- **EXERCISE PROMPT**
Transcribe word for word the section of the records below that opens with the line containing "ATOM 73 C CA" and closes with the line containing "ATOM 100 O O"; drop every picture.

Extracted data entries
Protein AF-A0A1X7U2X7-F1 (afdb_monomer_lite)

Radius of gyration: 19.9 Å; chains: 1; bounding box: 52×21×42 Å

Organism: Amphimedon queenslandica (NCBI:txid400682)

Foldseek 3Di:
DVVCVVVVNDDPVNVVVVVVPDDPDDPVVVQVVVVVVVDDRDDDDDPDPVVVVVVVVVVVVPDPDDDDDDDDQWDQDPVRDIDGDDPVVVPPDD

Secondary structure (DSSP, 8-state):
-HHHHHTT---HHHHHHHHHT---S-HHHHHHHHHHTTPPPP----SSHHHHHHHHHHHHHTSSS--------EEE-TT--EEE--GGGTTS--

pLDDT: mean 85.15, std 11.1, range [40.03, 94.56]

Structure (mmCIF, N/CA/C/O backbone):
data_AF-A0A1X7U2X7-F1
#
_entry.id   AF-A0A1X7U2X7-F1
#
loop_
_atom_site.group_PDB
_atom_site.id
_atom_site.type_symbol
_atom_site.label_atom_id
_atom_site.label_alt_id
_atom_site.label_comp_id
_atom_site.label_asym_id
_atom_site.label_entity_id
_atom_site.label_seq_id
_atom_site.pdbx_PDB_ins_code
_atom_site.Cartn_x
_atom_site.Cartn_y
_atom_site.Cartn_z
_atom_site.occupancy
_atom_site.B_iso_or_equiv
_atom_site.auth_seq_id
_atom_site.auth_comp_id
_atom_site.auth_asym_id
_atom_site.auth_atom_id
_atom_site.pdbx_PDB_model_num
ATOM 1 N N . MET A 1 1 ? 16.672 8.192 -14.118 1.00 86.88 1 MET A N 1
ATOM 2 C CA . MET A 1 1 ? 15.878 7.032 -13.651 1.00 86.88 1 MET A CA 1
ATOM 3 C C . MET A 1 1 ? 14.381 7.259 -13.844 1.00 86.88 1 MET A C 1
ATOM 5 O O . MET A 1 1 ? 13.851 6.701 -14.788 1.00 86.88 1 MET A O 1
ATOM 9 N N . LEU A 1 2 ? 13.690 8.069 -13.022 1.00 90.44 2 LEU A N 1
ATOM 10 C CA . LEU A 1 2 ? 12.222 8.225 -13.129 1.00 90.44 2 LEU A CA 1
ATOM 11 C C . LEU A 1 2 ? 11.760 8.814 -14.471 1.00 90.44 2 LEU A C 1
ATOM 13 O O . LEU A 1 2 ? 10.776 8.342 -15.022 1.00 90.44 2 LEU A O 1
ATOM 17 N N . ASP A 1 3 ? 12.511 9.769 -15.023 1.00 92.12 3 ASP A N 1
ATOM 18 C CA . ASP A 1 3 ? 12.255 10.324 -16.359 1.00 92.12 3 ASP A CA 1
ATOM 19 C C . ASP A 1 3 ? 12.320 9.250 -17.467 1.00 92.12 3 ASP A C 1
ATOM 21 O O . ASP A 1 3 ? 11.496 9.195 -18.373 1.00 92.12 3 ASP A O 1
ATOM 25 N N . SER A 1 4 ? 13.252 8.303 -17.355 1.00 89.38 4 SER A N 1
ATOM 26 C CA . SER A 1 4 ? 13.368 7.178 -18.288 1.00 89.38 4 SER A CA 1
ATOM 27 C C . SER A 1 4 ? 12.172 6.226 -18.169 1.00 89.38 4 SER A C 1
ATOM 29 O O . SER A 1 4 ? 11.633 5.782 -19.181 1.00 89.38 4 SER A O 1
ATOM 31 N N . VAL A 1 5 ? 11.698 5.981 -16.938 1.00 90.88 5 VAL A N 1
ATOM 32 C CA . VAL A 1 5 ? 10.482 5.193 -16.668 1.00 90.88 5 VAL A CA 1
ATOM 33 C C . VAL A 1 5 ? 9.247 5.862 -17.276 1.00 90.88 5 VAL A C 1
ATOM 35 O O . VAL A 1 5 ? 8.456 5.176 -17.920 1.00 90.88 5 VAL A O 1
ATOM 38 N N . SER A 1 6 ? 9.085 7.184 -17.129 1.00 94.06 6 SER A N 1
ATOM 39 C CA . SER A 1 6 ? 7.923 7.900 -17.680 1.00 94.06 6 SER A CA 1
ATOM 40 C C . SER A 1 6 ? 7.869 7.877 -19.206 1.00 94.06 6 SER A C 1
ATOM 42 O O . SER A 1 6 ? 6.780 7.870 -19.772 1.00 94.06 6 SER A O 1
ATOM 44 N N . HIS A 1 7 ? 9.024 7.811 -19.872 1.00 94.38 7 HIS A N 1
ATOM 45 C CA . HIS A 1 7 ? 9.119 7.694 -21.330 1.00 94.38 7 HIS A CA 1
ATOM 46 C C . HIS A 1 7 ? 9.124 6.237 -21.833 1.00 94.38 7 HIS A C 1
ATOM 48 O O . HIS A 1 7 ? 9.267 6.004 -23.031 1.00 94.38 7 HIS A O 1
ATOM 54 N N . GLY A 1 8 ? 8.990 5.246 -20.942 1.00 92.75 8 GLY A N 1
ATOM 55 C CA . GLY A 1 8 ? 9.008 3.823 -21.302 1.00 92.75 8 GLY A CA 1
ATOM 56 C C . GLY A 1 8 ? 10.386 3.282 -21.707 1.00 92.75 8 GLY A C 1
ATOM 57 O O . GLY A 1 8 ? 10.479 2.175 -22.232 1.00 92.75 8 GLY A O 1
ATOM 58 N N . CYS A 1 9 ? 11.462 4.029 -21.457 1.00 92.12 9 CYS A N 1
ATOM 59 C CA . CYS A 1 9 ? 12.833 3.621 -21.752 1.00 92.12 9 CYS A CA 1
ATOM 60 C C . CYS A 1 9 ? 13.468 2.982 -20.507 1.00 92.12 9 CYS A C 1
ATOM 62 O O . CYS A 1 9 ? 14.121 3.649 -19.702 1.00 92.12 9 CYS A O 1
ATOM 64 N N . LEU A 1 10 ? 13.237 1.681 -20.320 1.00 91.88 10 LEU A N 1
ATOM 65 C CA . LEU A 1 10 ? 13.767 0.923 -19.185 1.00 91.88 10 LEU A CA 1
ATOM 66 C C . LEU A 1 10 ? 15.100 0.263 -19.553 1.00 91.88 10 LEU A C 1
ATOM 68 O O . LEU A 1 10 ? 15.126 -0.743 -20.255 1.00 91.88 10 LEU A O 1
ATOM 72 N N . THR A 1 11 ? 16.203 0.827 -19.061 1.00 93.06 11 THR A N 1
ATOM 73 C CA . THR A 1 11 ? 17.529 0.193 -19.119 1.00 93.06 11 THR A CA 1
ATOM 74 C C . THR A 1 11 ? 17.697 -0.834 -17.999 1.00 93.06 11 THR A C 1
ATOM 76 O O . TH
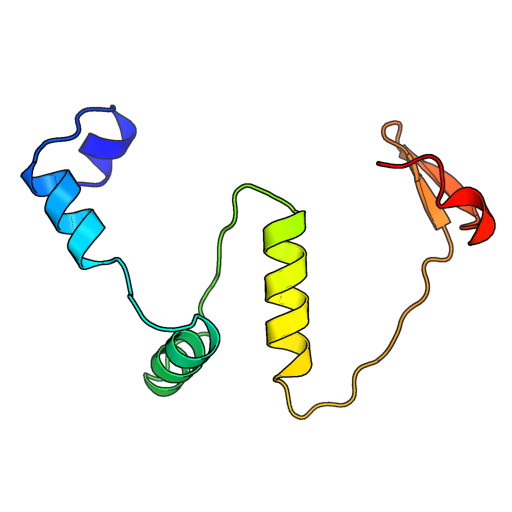R A 1 11 ? 17.022 -0.740 -16.969 1.00 93.06 11 THR A O 1
ATOM 79 N N . ASP A 1 12 ? 18.642 -1.765 -18.149 1.00 94.50 12 ASP A N 1
ATOM 80 C CA . ASP A 1 12 ? 18.977 -2.741 -17.099 1.00 94.50 12 ASP A CA 1
ATOM 81 C C . ASP A 1 12 ? 19.344 -2.052 -15.775 1.00 94.50 12 ASP A C 1
ATOM 83 O O . ASP A 1 12 ? 18.838 -2.424 -14.720 1.00 94.50 12 ASP A O 1
ATOM 87 N N . GLU A 1 13 ? 20.104 -0.953 -15.832 1.00 93.06 13 GLU A N 1
ATOM 88 C CA . GLU A 1 13 ? 20.436 -0.135 -14.657 1.00 93.06 13 GLU A CA 1
ATOM 89 C C . GLU A 1 13 ? 19.184 0.434 -13.962 1.00 93.06 13 GLU A C 1
ATOM 91 O O . GLU A 1 13 ? 19.078 0.420 -12.733 1.00 93.06 13 GLU A O 1
ATOM 96 N N . THR A 1 14 ? 18.199 0.907 -14.737 1.00 92.94 14 THR A N 1
ATOM 97 C CA . THR A 1 14 ? 16.931 1.420 -14.192 1.00 92.94 14 THR A CA 1
ATOM 98 C C . THR A 1 14 ? 16.148 0.304 -13.505 1.00 92.94 14 THR A C 1
ATOM 100 O O . THR A 1 14 ? 15.610 0.502 -12.413 1.00 92.94 14 THR A O 1
ATOM 103 N N . ILE A 1 15 ? 16.103 -0.877 -14.124 1.00 93.06 15 ILE A N 1
ATOM 104 C CA . ILE A 1 15 ? 15.424 -2.055 -13.582 1.00 93.06 15 ILE A CA 1
ATOM 105 C C . ILE A 1 15 ? 16.093 -2.506 -12.281 1.00 93.06 15 ILE A C 1
ATOM 107 O O . ILE A 1 15 ? 15.398 -2.746 -11.292 1.00 93.06 15 ILE A O 1
ATOM 111 N N . ASP A 1 16 ? 17.419 -2.593 -12.252 1.00 94.00 16 ASP A N 1
ATOM 112 C CA . ASP A 1 16 ? 18.165 -3.037 -11.075 1.00 94.00 16 ASP A CA 1
ATOM 113 C C . ASP A 1 16 ? 18.056 -2.035 -9.924 1.00 94.00 16 ASP A C 1
ATOM 115 O O . ASP A 1 16 ? 17.838 -2.433 -8.774 1.00 94.00 16 ASP A O 1
ATOM 119 N N . SER A 1 17 ? 18.074 -0.733 -10.227 1.00 93.25 17 SER A N 1
ATOM 120 C CA . SER A 1 17 ? 17.811 0.308 -9.232 1.00 93.25 17 SER A CA 1
ATOM 121 C C . SER A 1 17 ? 16.422 0.152 -8.602 1.00 93.25 17 SER A C 1
ATOM 123 O O . SER A 1 17 ? 16.296 0.190 -7.376 1.00 93.25 17 SER A O 1
ATOM 125 N N . LEU A 1 18 ? 15.380 -0.104 -9.400 1.00 92.62 18 LEU A N 1
ATOM 126 C CA . LEU A 1 18 ? 14.030 -0.349 -8.880 1.00 92.62 18 LEU A CA 1
ATOM 127 C C . LEU A 1 18 ? 13.945 -1.654 -8.077 1.00 92.62 18 LEU A C 1
ATOM 129 O O . LEU A 1 18 ? 13.369 -1.657 -6.989 1.00 92.62 18 LEU A O 1
ATOM 133 N N . LYS A 1 19 ? 14.552 -2.745 -8.557 1.00 93.06 19 LYS A N 1
ATOM 134 C CA . LYS A 1 19 ? 14.583 -4.034 -7.844 1.00 93.06 19 LYS A CA 1
ATOM 135 C C . LYS A 1 19 ? 15.275 -3.927 -6.487 1.00 93.06 19 LYS A C 1
ATOM 137 O O . LYS A 1 19 ? 14.803 -4.535 -5.533 1.00 93.06 19 LYS A O 1
ATOM 142 N N . SER A 1 20 ? 16.348 -3.142 -6.377 1.00 94.38 20 SER A N 1
ATOM 143 C CA . SER A 1 20 ? 17.050 -2.932 -5.101 1.00 94.38 20 SER A CA 1
ATOM 144 C C . SER A 1 20 ? 16.187 -2.246 -4.033 1.00 94.38 20 SER A C 1
ATOM 146 O O . SER A 1 20 ? 16.431 -2.417 -2.843 1.00 94.38 20 SER A O 1
ATOM 148 N N . ARG A 1 21 ? 15.144 -1.512 -4.451 1.00 90.88 21 ARG A N 1
ATOM 149 C CA . ARG A 1 21 ? 14.176 -0.849 -3.561 1.00 90.88 21 ARG A CA 1
ATOM 150 C C . ARG A 1 21 ? 13.026 -1.765 -3.135 1.00 90.88 21 ARG A C 1
ATOM 152 O O . ARG A 1 21 ? 12.188 -1.352 -2.338 1.00 90.88 21 ARG A O 1
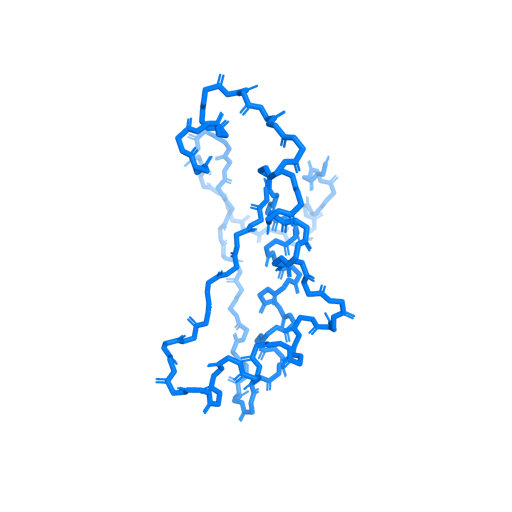
ATOM 159 N N . VAL A 1 22 ? 12.951 -2.986 -3.668 1.00 92.12 22 VAL A N 1
ATOM 160 C CA . VAL A 1 22 ? 11.931 -3.962 -3.277 1.00 92.12 22 VAL A CA 1
ATOM 161 C C . VAL A 1 22 ? 12.313 -4.573 -1.936 1.00 92.12 22 VAL A C 1
ATOM 163 O O . VAL A 1 22 ? 13.319 -5.270 -1.807 1.00 92.12 22 VAL A O 1
ATOM 166 N N . PHE A 1 23 ? 11.462 -4.359 -0.941 1.00 89.12 23 PHE A N 1
ATOM 167 C CA . PHE A 1 23 ? 11.600 -4.991 0.361 1.00 89.12 23 PHE A CA 1
ATOM 168 C C . PHE A 1 23 ? 11.041 -6.418 0.328 1.00 89.12 23 PHE A C 1
ATOM 170 O O . PHE A 1 23 ? 9.972 -6.666 -0.227 1.00 89.12 23 PHE A O 1
ATOM 177 N N . LYS A 1 24 ? 11.762 -7.363 0.942 1.00 92.06 24 LYS A N 1
ATOM 178 C CA . LYS A 1 24 ? 11.341 -8.771 1.090 1.00 92.06 24 LYS A CA 1
ATOM 179 C C . LYS A 1 24 ? 10.802 -9.083 2.490 1.00 92.06 24 LYS A C 1
ATOM 181 O O . LYS A 1 24 ? 10.859 -10.227 2.927 1.00 92.06 24 LYS A O 1
ATOM 186 N N . VAL A 1 25 ? 10.325 -8.064 3.195 1.00 90.88 25 VAL A N 1
ATOM 187 C CA . VAL A 1 25 ? 9.764 -8.184 4.544 1.00 90.88 25 VAL A CA 1
ATOM 188 C C . VAL A 1 25 ? 8.248 -7.968 4.504 1.00 90.88 25 VAL A C 1
ATOM 190 O O . VAL A 1 25 ? 7.753 -7.330 3.566 1.00 90.88 25 VAL A O 1
ATOM 193 N N . PRO A 1 26 ? 7.491 -8.478 5.490 1.00 89.19 26 PRO A N 1
ATOM 194 C CA . PRO A 1 26 ? 6.079 -8.153 5.641 1.00 89.19 26 PRO A CA 1
ATOM 195 C C . PRO A 1 26 ? 5.855 -6.642 5.752 1.00 89.19 26 PRO A C 1
ATOM 197 O O . PRO A 1 26 ? 6.643 -5.916 6.358 1.00 89.19 26 PRO A O 1
ATOM 200 N N . ILE A 1 27 ? 4.739 -6.162 5.203 1.00 86.69 27 ILE A N 1
ATOM 201 C CA . ILE A 1 27 ? 4.442 -4.725 5.155 1.00 86.69 27 ILE A CA 1
ATOM 202 C C . ILE A 1 27 ? 4.346 -4.090 6.548 1.00 86.69 27 ILE A C 1
ATOM 204 O O . ILE A 1 27 ? 4.837 -2.984 6.730 1.00 86.69 27 ILE A O 1
ATOM 208 N N . GLN A 1 28 ? 3.790 -4.801 7.536 1.00 85.88 28 GLN A N 1
ATOM 209 C CA . GLN A 1 28 ? 3.654 -4.316 8.915 1.00 85.88 28 GLN A CA 1
ATOM 210 C C . GLN A 1 28 ? 5.013 -4.096 9.587 1.00 85.88 28 GLN A C 1
ATOM 212 O O . GLN A 1 28 ? 5.204 -3.103 10.283 1.00 85.88 28 GLN A O 1
ATOM 217 N N . GLU A 1 29 ? 5.963 -5.008 9.366 1.00 89.19 29 GLU A N 1
ATOM 218 C CA . GLU A 1 29 ? 7.327 -4.873 9.884 1.00 89.19 29 GLU A CA 1
ATOM 219 C C . GLU A 1 29 ? 8.019 -3.675 9.242 1.00 89.19 29 GLU A C 1
ATOM 221 O O . GLU A 1 29 ? 8.587 -2.842 9.949 1.00 89.19 29 GLU A O 1
ATOM 226 N N . LYS A 1 30 ? 7.887 -3.529 7.915 1.00 88.00 30 LYS A N 1
ATOM 227 C CA . LYS A 1 30 ? 8.478 -2.389 7.209 1.00 88.00 30 LYS A CA 1
ATOM 228 C C . LYS A 1 30 ? 7.884 -1.055 7.648 1.00 88.00 30 LYS A C 1
ATOM 230 O O . LYS A 1 30 ? 8.599 -0.064 7.725 1.00 88.00 30 LYS A O 1
ATOM 235 N N . TYR A 1 31 ? 6.587 -1.025 7.935 1.00 87.00 31 TYR A N 1
ATOM 236 C CA . TYR A 1 31 ? 5.905 0.174 8.411 1.00 87.00 31 TYR A CA 1
ATOM 237 C C . TYR A 1 31 ? 6.469 0.642 9.753 1.00 87.00 31 TYR A C 1
ATOM 239 O O . TYR A 1 31 ? 6.844 1.802 9.883 1.00 87.00 31 TYR A O 1
ATOM 247 N N . LYS A 1 32 ? 6.606 -0.279 10.716 1.00 86.56 32 LYS A N 1
ATOM 248 C CA . LYS A 1 32 ? 7.171 0.014 12.042 1.00 86.56 32 LYS A CA 1
ATOM 249 C C . LYS A 1 32 ? 8.627 0.464 11.960 1.00 86.56 32 LYS A C 1
ATOM 251 O O . LYS A 1 32 ? 9.022 1.375 12.680 1.00 86.56 32 LYS A O 1
ATOM 256 N N . GLU A 1 33 ? 9.414 -0.157 11.080 1.00 88.75 33 GLU A N 1
ATOM 257 C CA . GLU A 1 33 ? 10.790 0.264 10.796 1.00 88.75 33 GLU A CA 1
ATOM 258 C C . GLU A 1 33 ? 10.819 1.734 10.334 1.00 88.75 33 GLU A C 1
ATOM 260 O O . GLU A 1 33 ? 11.503 2.552 10.943 1.00 88.75 33 GLU A O 1
ATOM 265 N N . LEU A 1 34 ? 10.001 2.096 9.340 1.00 86.06 34 LEU A N 1
ATOM 266 C CA . LEU A 1 34 ? 9.941 3.458 8.788 1.00 86.06 34 LEU A CA 1
ATOM 267 C C . LEU A 1 34 ? 9.387 4.499 9.777 1.00 86.06 34 LEU A C 1
ATOM 269 O O . LEU A 1 34 ? 9.864 5.635 9.813 1.00 86.06 34 LEU A O 1
ATOM 273 N N . GLU A 1 35 ? 8.408 4.124 10.602 1.00 83.62 35 GLU A N 1
ATOM 274 C CA . GLU A 1 35 ? 7.913 4.976 11.692 1.00 83.62 35 GLU A CA 1
ATOM 275 C C . GLU A 1 35 ? 8.998 5.216 12.754 1.00 83.62 35 GLU A C 1
ATOM 277 O O . GLU A 1 35 ? 9.142 6.333 13.254 1.00 83.62 35 GLU A O 1
ATOM 282 N N . SER A 1 36 ? 9.810 4.196 13.065 1.00 86.12 36 SER A N 1
ATOM 283 C CA . SER A 1 36 ? 10.903 4.306 14.042 1.00 86.12 36 SER A CA 1
ATOM 284 C C . SER A 1 36 ? 12.038 5.231 13.590 1.00 86.12 36 SER A C 1
ATOM 286 O O . SER A 1 36 ? 12.712 5.828 14.428 1.00 86.12 36 SER A O 1
ATOM 288 N N . GLU A 1 37 ? 12.204 5.425 12.278 1.00 87.81 37 GLU A N 1
ATOM 289 C CA . GLU A 1 37 ? 13.150 6.387 11.696 1.00 87.81 37 GLU A CA 1
ATOM 290 C C . GLU A 1 37 ? 12.713 7.856 11.901 1.00 87.81 37 GLU A C 1
ATOM 292 O O . GLU A 1 37 ? 13.419 8.779 11.490 1.00 87.81 37 GLU A O 1
ATOM 297 N N . GLY A 1 38 ? 11.573 8.101 12.562 1.00 72.38 38 GLY A N 1
ATOM 298 C CA . GLY A 1 38 ? 11.094 9.441 12.920 1.00 72.38 38 GLY A CA 1
ATOM 299 C C . GLY A 1 38 ? 10.466 10.201 11.752 1.00 72.38 38 GLY A C 1
ATOM 300 O O . GLY A 1 38 ? 10.338 11.426 11.800 1.00 72.38 38 GLY A O 1
ATOM 301 N N . THR A 1 39 ? 10.095 9.488 10.690 1.00 73.88 39 THR A N 1
ATOM 302 C CA . THR A 1 39 ? 9.425 10.063 9.522 1.00 73.88 39 THR A CA 1
ATOM 303 C C . THR A 1 39 ? 7.906 10.070 9.703 1.00 73.88 39 THR A C 1
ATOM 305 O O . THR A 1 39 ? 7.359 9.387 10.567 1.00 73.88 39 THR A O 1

- **ANSWER TO THE PROBLEM**
ATOM 73 C CA . THR A 1 11 ? 17.529 0.193 -19.119 1.00 93.06 11 THR A CA 1
ATOM 74 C C . THR A 1 11 ? 17.697 -0.834 -17.999 1.00 93.06 11 THR A C 1
ATOM 76 O O . TH
R A 1 11 ? 17.022 -0.740 -16.969 1.00 93.06 11 THR A O 1
ATOM 79 N N . ASP A 1 12 ? 18.642 -1.765 -18.149 1.00 94.50 12 ASP A N 1
ATOM 80 C CA . ASP A 1 12 ? 18.977 -2.741 -17.099 1.00 94.50 12 ASP A CA 1
ATOM 81 C C . ASP A 1 12 ? 19.344 -2.052 -15.775 1.00 94.50 12 ASP A C 1
ATOM 83 O O . ASP A 1 12 ? 18.838 -2.424 -14.720 1.00 94.50 12 ASP A O 1
ATOM 87 N N . GLU A 1 13 ? 20.104 -0.953 -15.832 1.00 93.06 13 GLU A N 1
ATOM 88 C CA . GLU A 1 13 ? 20.436 -0.135 -14.657 1.00 93.06 13 GLU A CA 1
ATOM 89 C C . GLU A 1 13 ? 19.184 0.434 -13.962 1.00 93.06 13 GLU A C 1
ATOM 91 O O . GLU A 1 13 ? 19.078 0.420 -12.733 1.00 93.06 13 GLU A O 1
ATOM 96 N N . THR A 1 14 ? 18.199 0.907 -14.737 1.00 92.94 14 THR A N 1
ATOM 97 C CA . THR A 1 14 ? 16.931 1.420 -14.192 1.00 92.94 14 THR A CA 1
ATOM 98 C C . THR A 1 14 ? 16.148 0.304 -13.505 1.00 92.94 14 THR A C 1
ATOM 100 O O . THR A 1 14 ? 15.610 0.502 -12.413 1.00 92.94 14 THR A O 1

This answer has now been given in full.